## Exercise inputs
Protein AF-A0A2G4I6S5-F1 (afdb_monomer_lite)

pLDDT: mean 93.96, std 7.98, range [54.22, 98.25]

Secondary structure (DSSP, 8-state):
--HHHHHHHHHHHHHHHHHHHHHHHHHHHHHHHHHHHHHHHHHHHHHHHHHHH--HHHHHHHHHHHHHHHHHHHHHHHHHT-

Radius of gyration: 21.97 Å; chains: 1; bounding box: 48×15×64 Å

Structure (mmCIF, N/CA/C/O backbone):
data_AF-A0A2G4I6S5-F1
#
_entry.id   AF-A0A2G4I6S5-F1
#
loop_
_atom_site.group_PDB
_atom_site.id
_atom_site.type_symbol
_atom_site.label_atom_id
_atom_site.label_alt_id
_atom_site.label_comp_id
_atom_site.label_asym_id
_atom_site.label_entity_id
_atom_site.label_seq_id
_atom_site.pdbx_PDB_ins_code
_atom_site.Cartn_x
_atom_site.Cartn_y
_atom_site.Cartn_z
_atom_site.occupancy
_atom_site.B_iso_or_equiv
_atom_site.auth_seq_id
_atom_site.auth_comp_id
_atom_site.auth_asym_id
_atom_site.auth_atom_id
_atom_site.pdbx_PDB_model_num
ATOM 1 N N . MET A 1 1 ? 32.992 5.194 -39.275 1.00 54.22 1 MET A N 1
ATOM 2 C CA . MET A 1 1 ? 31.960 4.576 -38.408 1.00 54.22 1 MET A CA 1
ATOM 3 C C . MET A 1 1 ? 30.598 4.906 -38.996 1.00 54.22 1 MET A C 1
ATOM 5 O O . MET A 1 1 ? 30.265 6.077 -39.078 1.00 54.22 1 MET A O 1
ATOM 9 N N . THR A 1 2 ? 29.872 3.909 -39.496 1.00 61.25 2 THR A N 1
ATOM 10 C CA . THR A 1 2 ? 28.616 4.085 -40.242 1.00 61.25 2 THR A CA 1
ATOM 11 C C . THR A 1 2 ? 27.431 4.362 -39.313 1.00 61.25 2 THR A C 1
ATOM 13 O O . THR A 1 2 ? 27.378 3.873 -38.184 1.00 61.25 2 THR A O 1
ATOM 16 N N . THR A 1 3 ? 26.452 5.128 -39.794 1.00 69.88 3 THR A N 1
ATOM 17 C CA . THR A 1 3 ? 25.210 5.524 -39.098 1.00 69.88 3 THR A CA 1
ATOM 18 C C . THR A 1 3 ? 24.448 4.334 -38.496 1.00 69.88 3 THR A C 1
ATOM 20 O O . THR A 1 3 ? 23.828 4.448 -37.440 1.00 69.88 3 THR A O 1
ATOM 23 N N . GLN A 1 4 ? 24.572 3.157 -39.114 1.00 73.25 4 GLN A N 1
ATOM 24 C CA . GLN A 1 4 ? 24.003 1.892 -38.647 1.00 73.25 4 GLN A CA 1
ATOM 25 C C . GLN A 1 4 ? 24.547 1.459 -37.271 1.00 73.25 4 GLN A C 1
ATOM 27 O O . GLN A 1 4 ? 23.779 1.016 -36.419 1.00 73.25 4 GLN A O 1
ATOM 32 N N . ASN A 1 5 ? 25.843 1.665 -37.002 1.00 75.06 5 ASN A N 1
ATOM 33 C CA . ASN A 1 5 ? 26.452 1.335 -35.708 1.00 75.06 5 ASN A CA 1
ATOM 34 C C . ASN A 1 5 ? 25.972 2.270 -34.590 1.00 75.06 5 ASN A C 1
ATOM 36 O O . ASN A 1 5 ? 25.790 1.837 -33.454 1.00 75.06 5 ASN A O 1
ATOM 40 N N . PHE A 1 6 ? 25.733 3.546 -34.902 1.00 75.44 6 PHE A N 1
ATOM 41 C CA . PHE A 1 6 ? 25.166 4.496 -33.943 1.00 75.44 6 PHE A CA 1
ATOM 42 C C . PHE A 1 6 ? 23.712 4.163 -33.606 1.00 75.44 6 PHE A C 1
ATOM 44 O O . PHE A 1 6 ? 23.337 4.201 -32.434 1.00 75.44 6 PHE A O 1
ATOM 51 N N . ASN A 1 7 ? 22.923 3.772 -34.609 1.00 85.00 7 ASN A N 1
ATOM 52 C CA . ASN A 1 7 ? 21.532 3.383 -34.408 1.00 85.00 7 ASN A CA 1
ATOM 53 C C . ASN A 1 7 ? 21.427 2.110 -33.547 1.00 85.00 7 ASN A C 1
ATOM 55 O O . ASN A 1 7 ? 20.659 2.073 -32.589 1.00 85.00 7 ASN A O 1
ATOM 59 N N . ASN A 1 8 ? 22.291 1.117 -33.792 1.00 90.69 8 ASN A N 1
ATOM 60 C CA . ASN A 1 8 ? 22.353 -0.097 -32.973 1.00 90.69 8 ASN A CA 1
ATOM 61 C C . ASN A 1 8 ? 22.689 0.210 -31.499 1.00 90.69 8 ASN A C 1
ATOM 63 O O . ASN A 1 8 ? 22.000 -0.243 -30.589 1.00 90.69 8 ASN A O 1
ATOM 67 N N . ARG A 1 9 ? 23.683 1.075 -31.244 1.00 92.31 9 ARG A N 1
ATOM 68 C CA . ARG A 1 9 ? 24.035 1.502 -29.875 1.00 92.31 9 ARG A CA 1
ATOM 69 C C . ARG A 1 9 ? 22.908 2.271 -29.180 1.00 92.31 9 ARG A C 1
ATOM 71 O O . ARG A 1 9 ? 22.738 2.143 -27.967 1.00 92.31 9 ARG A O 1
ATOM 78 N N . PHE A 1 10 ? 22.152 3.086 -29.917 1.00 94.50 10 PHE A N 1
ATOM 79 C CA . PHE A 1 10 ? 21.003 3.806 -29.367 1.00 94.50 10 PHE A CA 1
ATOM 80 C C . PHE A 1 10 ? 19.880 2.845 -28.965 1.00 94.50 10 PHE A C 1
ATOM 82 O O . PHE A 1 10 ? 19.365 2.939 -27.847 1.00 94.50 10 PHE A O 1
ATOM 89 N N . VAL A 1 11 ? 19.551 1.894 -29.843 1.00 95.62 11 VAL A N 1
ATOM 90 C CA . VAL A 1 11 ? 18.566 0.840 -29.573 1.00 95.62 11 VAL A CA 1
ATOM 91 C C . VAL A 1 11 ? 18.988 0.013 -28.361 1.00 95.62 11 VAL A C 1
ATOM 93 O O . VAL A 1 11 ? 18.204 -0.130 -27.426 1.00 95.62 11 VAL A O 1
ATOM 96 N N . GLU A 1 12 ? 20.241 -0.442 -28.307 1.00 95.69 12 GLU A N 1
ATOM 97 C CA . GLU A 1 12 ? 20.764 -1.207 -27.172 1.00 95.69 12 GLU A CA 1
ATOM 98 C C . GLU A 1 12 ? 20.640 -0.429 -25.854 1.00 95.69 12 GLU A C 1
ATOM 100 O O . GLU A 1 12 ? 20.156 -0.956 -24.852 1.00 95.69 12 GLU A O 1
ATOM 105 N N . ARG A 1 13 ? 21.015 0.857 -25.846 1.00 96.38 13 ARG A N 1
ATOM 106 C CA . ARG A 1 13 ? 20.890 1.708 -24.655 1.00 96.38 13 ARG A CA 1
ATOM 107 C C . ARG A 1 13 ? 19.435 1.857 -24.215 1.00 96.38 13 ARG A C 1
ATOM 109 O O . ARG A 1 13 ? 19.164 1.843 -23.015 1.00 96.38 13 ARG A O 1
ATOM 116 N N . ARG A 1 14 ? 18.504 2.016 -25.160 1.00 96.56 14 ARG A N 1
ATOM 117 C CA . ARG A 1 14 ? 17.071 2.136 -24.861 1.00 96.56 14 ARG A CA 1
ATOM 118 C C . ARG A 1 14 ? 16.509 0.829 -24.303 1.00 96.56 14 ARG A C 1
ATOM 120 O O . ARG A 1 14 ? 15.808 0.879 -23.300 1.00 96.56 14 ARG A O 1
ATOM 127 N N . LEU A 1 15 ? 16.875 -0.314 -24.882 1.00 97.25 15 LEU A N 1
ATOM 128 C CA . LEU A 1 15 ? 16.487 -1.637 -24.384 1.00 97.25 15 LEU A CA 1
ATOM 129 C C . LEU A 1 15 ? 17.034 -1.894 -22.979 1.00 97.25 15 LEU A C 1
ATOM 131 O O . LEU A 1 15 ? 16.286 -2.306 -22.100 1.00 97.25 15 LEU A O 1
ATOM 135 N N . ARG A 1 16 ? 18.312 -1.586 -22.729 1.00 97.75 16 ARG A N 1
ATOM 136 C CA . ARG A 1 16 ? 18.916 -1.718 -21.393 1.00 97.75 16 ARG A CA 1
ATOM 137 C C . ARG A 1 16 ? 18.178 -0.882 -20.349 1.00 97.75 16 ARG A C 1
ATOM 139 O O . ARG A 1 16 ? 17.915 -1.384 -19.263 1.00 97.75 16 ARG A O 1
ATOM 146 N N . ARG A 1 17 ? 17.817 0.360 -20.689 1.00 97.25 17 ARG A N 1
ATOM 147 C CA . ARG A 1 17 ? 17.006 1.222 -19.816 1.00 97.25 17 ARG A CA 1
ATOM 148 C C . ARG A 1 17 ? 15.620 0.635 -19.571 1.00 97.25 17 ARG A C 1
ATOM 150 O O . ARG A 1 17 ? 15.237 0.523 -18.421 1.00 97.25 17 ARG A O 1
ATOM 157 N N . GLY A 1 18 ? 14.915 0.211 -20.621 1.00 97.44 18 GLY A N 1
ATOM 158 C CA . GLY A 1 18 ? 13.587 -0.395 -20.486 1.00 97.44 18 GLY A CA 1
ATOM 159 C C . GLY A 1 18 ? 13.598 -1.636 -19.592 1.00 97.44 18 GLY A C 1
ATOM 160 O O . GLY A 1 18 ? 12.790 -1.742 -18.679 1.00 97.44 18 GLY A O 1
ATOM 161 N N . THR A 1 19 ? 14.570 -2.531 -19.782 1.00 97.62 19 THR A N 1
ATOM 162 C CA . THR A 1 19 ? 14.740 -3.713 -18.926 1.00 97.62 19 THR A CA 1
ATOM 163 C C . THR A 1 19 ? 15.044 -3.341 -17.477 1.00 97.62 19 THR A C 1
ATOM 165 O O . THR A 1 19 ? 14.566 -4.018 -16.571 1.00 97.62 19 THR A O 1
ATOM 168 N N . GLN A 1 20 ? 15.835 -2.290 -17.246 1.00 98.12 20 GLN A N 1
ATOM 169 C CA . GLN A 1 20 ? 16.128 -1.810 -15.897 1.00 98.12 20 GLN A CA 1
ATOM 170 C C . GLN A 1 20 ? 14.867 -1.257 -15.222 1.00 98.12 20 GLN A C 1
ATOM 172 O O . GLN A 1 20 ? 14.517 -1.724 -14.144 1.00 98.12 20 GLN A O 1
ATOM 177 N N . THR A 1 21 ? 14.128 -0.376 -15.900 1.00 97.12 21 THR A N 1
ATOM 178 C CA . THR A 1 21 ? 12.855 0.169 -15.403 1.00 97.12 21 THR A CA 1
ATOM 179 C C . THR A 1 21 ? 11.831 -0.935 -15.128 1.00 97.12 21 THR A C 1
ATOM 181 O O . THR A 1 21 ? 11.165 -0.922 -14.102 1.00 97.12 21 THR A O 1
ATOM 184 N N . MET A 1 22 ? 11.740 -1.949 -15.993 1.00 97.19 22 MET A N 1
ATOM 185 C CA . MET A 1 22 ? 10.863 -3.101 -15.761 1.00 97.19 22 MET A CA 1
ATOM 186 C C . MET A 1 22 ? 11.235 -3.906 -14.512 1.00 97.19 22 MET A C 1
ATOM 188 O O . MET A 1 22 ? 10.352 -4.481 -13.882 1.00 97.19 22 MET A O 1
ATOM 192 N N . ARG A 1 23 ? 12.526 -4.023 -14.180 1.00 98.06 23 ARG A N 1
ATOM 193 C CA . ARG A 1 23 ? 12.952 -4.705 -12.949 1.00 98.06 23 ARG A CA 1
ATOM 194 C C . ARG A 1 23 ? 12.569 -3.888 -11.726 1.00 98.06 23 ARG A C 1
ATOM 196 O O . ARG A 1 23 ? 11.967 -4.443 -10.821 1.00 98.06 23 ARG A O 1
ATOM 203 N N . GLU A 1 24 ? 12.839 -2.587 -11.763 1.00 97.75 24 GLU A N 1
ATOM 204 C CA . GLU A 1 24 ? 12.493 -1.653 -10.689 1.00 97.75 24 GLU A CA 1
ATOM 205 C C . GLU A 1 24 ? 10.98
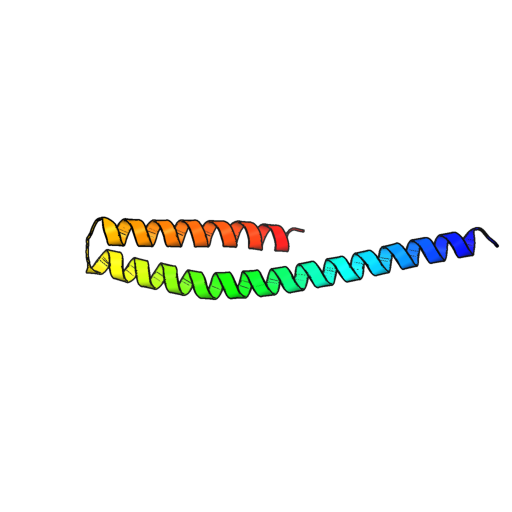8 -1.679 -10.394 1.00 97.75 24 GLU A C 1
ATOM 207 O O . GLU A 1 24 ? 10.604 -1.934 -9.258 1.00 97.75 24 GLU A O 1
ATOM 212 N N . LEU A 1 25 ? 10.135 -1.561 -11.419 1.00 97.62 25 LEU A N 1
ATOM 213 C CA . LEU A 1 25 ? 8.676 -1.625 -11.249 1.00 97.62 25 LEU A CA 1
ATOM 214 C C . LEU A 1 25 ? 8.197 -2.970 -10.687 1.00 97.62 25 LEU A C 1
ATOM 216 O O . LEU A 1 25 ? 7.266 -3.012 -9.889 1.00 97.62 25 LEU A O 1
ATOM 220 N N . ARG A 1 26 ? 8.821 -4.088 -11.079 1.00 97.88 26 ARG A N 1
ATOM 221 C CA . ARG A 1 26 ? 8.480 -5.412 -10.530 1.00 97.88 26 ARG A CA 1
ATOM 222 C C . ARG A 1 26 ? 8.865 -5.537 -9.062 1.00 97.88 26 ARG A C 1
ATOM 224 O O . ARG A 1 26 ? 8.098 -6.107 -8.289 1.00 97.88 26 ARG A O 1
ATOM 231 N N . ASP A 1 27 ? 10.032 -5.023 -8.691 1.00 98.25 27 ASP A N 1
ATOM 232 C CA . ASP A 1 27 ? 10.482 -5.021 -7.302 1.00 98.25 27 ASP A CA 1
ATOM 233 C C . ASP A 1 27 ? 9.573 -4.138 -6.442 1.00 98.25 27 ASP A C 1
ATOM 235 O O . ASP A 1 27 ? 9.157 -4.548 -5.360 1.00 98.25 27 ASP A O 1
ATOM 239 N N . GLU A 1 28 ? 9.190 -2.971 -6.953 1.00 97.81 28 GLU A N 1
ATOM 240 C CA . GLU A 1 28 ? 8.287 -2.033 -6.287 1.00 97.81 28 GLU A CA 1
ATOM 241 C C . GLU A 1 28 ? 6.867 -2.607 -6.141 1.00 97.81 28 GLU A C 1
ATOM 243 O O . GLU A 1 28 ? 6.268 -2.534 -5.066 1.00 97.81 28 GLU A O 1
ATOM 248 N N . LEU A 1 29 ? 6.351 -3.288 -7.172 1.00 98.00 29 LEU A N 1
ATOM 249 C CA . LEU A 1 29 ? 5.091 -4.036 -7.098 1.00 98.00 29 LEU A CA 1
ATOM 250 C C . LEU A 1 29 ? 5.143 -5.148 -6.049 1.00 98.00 29 LEU A C 1
ATOM 252 O O . LEU A 1 29 ? 4.189 -5.315 -5.289 1.00 98.00 29 LEU A O 1
ATOM 256 N N . ARG A 1 30 ? 6.246 -5.901 -5.977 1.00 98.25 30 ARG A N 1
ATOM 257 C CA . ARG A 1 30 ? 6.422 -6.949 -4.964 1.00 98.25 30 ARG A CA 1
ATOM 258 C C . ARG A 1 30 ? 6.401 -6.354 -3.555 1.00 98.25 30 ARG A C 1
ATOM 260 O O . ARG A 1 30 ? 5.643 -6.824 -2.714 1.00 98.25 30 ARG A O 1
ATOM 267 N N . ILE A 1 31 ? 7.184 -5.302 -3.318 1.00 97.88 31 ILE A N 1
ATOM 268 C CA . ILE A 1 31 ? 7.275 -4.634 -2.012 1.00 97.88 31 ILE A CA 1
ATOM 269 C C . ILE A 1 31 ? 5.913 -4.077 -1.590 1.00 97.88 31 ILE A C 1
ATOM 271 O O . ILE A 1 31 ? 5.471 -4.311 -0.469 1.00 97.88 31 ILE A O 1
ATOM 275 N N . THR A 1 32 ? 5.221 -3.372 -2.485 1.00 97.62 32 THR A N 1
ATOM 276 C CA . THR A 1 32 ? 3.902 -2.800 -2.173 1.00 97.62 32 THR A CA 1
ATOM 277 C C . THR A 1 32 ? 2.842 -3.872 -1.939 1.00 97.62 32 THR A C 1
ATOM 279 O O . THR A 1 32 ? 1.980 -3.685 -1.086 1.00 97.62 32 THR A O 1
ATOM 282 N N . SER A 1 33 ? 2.931 -5.020 -2.617 1.00 98.12 33 SER A N 1
ATOM 283 C CA . SER A 1 33 ? 2.058 -6.172 -2.343 1.00 98.12 33 SER A CA 1
ATOM 284 C C . SER A 1 33 ? 2.286 -6.740 -0.938 1.00 98.12 33 SER A C 1
ATOM 286 O O . SER A 1 33 ? 1.328 -7.021 -0.223 1.00 98.12 33 SER A O 1
ATOM 288 N N . GLU A 1 34 ? 3.548 -6.879 -0.518 1.00 97.94 34 GLU A N 1
ATOM 289 C CA . GLU A 1 34 ? 3.909 -7.338 0.833 1.00 97.94 34 GLU A CA 1
ATOM 290 C C . GLU A 1 34 ? 3.429 -6.351 1.909 1.00 97.94 34 GLU A C 1
ATOM 292 O O . GLU A 1 34 ? 2.870 -6.759 2.927 1.00 97.94 34 GLU A O 1
ATOM 297 N N . GLN A 1 35 ? 3.589 -5.048 1.664 1.00 97.25 35 GLN A N 1
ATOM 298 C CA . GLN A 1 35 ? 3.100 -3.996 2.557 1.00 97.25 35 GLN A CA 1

## Your assignment
Write out exactly the lines above between the line with "ATOM 163 C C" and the line with "ATOM 177 N N", inclusive, and nothing beyond them.

## Task result
ATOM 163 C C . THR A 1 19 ? 15.044 -3.341 -17.477 1.00 97.62 19 THR A C 1
ATOM 165 O O . THR A 1 19 ? 14.566 -4.018 -16.571 1.00 97.62 19 THR A O 1
ATOM 168 N N . GLN A 1 20 ? 15.835 -2.290 -17.246 1.00 98.12 20 GLN A N 1
ATOM 169 C CA . GLN A 1 20 ? 16.128 -1.810 -15.897 1.00 98.12 20 GLN A CA 1
ATOM 170 C C . GLN A 1 20 ? 14.867 -1.257 -15.222 1.00 98.12 20 GLN A C 1
ATOM 172 O O . GLN A 1 20 ? 14.517 -1.724 -14.144 1.00 98.12 20 GLN A O 1
ATOM 177 N N . THR A 1 21 ? 14.128 -0.376 -15.900 1.00 97.12 21 THR A N 1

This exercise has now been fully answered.